VATANDAŞTA NE GÜÇ NE DE DERMAN

Siyasette bir kavga sürüp gidiyor.

En ağır suçlamalar,yargıya taşınan davalar,vatanseverdi,vatan hainiydi,suikast ihbarları,tehdit mektupları ülkenin gündeminde kırıla gidiyor.

Halbuki vatandaşın hiç böyle bir gündemi yok.

Vatandaş geçim derdine düşmüş,

Sanayii durmuş,makinalar bir bir susuyor.

Oda başkanları televizyonlarda reklam peşindeler.

Sokağa çıkamaz hale geldiler.

Dünya çapında fırtınalı ve çalkantılı zamanlardan geçiliyor. Belirsizliğin başat olduğu böylesi bir dönemde ekonomiler hiç olmadığı kadar zorlanıyor. Sağlık krizi de insanları canından bezdirdi doğrusu… Çoğu ülkede tekrar kapanmalar başladı bile…

Tüm bu gelişmeler ülkelerin dengelerini zorluyor elbet... Ve dolayısıyla ülkeler arası rekabet daha da kızıştı. Haliyle ortadaki gelir küçüldükçe ülkelerin hamleleri daha da saldırganlaşıyor.

Diğer taraftan, Amerika’da hızlanan Biden dönemi hazırlık telaşının rüzgârı ta bize kadar geldi.
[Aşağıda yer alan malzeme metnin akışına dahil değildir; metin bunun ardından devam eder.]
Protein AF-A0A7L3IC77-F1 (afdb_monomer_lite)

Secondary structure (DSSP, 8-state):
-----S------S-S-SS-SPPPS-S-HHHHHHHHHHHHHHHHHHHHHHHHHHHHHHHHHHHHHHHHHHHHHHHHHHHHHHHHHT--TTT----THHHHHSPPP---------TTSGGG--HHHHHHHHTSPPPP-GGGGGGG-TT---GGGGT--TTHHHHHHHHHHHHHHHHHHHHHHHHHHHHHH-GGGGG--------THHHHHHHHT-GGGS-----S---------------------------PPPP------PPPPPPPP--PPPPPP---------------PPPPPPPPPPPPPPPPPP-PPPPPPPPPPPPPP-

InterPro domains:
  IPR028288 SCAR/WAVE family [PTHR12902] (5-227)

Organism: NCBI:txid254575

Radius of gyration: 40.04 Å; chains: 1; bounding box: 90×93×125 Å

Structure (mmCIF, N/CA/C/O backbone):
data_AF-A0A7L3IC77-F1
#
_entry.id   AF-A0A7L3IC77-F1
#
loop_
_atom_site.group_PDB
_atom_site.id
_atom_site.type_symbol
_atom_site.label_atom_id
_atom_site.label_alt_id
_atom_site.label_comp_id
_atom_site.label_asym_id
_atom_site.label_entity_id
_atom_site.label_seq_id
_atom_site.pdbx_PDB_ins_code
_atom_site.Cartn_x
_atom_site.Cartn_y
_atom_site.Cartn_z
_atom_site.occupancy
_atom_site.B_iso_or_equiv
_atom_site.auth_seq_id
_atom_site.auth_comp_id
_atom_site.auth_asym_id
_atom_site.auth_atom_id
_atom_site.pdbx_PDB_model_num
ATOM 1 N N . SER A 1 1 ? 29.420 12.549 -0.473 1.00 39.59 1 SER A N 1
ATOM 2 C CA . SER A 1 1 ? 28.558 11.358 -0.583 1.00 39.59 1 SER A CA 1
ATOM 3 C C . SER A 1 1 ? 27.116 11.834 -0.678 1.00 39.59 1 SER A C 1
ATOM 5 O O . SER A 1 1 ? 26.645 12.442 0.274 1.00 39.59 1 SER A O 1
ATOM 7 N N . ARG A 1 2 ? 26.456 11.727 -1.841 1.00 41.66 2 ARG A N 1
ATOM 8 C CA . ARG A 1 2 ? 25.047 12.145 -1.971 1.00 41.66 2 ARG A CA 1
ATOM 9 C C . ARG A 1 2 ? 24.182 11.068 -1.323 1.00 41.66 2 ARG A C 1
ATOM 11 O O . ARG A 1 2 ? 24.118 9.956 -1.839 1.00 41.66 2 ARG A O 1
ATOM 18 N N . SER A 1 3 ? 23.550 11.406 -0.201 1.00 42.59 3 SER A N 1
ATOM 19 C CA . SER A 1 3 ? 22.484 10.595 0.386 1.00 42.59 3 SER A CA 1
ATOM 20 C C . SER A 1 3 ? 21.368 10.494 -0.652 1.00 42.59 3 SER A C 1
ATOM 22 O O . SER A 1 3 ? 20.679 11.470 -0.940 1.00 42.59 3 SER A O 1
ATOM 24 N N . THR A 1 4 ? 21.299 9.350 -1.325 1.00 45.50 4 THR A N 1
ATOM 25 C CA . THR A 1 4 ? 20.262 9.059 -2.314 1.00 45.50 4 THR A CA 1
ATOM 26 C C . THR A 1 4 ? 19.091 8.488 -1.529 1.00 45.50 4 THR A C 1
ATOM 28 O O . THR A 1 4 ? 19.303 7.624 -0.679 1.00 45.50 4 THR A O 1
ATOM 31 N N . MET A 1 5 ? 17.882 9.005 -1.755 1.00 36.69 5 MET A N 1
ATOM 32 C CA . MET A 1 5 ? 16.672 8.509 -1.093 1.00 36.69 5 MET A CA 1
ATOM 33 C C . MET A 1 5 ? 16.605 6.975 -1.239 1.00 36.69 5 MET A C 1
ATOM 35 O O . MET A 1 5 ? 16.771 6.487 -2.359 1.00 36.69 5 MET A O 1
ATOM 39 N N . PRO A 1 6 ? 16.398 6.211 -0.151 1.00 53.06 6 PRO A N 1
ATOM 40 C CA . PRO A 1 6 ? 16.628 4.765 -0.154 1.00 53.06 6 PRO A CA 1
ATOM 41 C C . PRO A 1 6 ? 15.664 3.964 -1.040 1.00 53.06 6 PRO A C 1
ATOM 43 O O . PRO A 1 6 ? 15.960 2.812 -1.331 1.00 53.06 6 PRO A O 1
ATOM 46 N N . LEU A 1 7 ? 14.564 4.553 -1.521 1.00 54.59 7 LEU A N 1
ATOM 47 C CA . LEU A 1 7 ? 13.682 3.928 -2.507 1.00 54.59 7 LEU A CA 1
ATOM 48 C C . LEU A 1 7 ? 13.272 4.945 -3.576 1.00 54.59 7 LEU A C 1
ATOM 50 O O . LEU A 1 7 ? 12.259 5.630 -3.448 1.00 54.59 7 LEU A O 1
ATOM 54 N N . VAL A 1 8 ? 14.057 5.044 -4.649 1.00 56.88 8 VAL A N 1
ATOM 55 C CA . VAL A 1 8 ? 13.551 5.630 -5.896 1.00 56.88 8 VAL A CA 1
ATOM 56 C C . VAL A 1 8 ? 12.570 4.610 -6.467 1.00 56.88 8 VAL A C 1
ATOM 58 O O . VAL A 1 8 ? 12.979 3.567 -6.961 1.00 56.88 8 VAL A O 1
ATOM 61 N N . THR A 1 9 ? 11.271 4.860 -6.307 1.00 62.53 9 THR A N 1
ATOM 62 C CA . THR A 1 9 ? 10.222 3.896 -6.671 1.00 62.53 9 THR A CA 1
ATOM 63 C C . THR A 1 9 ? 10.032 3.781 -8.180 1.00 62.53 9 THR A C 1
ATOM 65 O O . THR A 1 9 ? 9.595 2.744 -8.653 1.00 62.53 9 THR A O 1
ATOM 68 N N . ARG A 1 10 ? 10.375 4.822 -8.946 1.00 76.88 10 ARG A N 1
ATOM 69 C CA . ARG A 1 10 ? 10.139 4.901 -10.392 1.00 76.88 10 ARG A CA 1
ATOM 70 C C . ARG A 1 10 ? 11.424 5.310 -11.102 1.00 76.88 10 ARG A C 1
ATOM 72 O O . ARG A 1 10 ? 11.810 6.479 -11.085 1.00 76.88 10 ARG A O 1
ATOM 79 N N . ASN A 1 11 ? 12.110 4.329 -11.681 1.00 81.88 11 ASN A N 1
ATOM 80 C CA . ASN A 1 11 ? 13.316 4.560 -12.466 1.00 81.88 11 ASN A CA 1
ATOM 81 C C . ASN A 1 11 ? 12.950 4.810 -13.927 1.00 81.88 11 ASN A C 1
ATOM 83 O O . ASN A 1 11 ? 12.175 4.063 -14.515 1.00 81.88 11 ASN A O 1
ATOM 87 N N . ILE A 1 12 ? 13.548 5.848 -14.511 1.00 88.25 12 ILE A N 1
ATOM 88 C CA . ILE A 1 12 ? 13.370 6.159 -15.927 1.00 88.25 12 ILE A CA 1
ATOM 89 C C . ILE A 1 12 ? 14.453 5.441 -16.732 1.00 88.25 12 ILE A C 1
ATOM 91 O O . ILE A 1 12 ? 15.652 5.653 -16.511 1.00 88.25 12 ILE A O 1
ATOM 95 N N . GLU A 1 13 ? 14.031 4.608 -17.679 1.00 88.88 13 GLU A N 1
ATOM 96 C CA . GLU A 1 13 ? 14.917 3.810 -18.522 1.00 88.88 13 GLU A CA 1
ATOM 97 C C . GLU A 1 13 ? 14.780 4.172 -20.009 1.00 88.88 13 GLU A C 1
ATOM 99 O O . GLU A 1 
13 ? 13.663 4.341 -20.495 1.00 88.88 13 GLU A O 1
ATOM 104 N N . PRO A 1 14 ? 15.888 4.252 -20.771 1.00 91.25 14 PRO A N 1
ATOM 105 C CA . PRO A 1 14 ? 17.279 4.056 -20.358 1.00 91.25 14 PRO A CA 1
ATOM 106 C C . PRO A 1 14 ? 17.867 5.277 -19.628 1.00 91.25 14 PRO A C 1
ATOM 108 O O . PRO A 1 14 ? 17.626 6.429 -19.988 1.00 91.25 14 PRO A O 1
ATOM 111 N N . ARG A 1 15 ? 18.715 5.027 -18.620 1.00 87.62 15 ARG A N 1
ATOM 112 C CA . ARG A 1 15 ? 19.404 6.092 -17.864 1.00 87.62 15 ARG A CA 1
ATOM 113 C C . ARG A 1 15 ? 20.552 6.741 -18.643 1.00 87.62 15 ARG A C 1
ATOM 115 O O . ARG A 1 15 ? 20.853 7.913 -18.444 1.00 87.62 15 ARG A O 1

Ve dolayısıyla son günlerde hepimizin en çok yorumladığı, konuştuğu kelime de “reform” oldu.

Bir reformdur gidiyor. Hukukta reform, ekonomide reform, reform…

İyi, güzel reform deniliyor, şunlar yapılacak, bunlar yapılacak deniliyor ki keşke yapılabilse, ama sonra birden hızla başa dönülüyor.

Sanki bir şeyler tam net değil… Sanki tam bir adım atılacak, atılacak da birileri çelme takıyor gibi…

Oysaki sıkıntılar maalesef kapıda sıra sıra…

Merkez Bankası döviz rezervlerinin ekside olması, yaklaşık 130 milyar doların buhar olması, yaklaşık son iki yılda iç ve dış borç stokunun 970 milyar liradan 1 trilyon 860 milyara yükselmesi, yabancı yatırımcıların başka bir bahara kalması, sanayicilerin gittikçe sıkışması, sayıları gün geçtikçe artan işsiz gençlerimiz, gün boyu siftah yapamayan esnaflarımız, maliyetlerden beli bükülen çiftçilerimiz,

Canından bezen sağlık çalışanlarımız,

Ve bu meselelerin geleneksel medyanın büyük bir bölümünde yer bulamaması,

En önemlisi de DEVA Partisi Genel Başkanı Ali Babacan’ın sürekli belirttiği üzere; güven ve itibar kaybı…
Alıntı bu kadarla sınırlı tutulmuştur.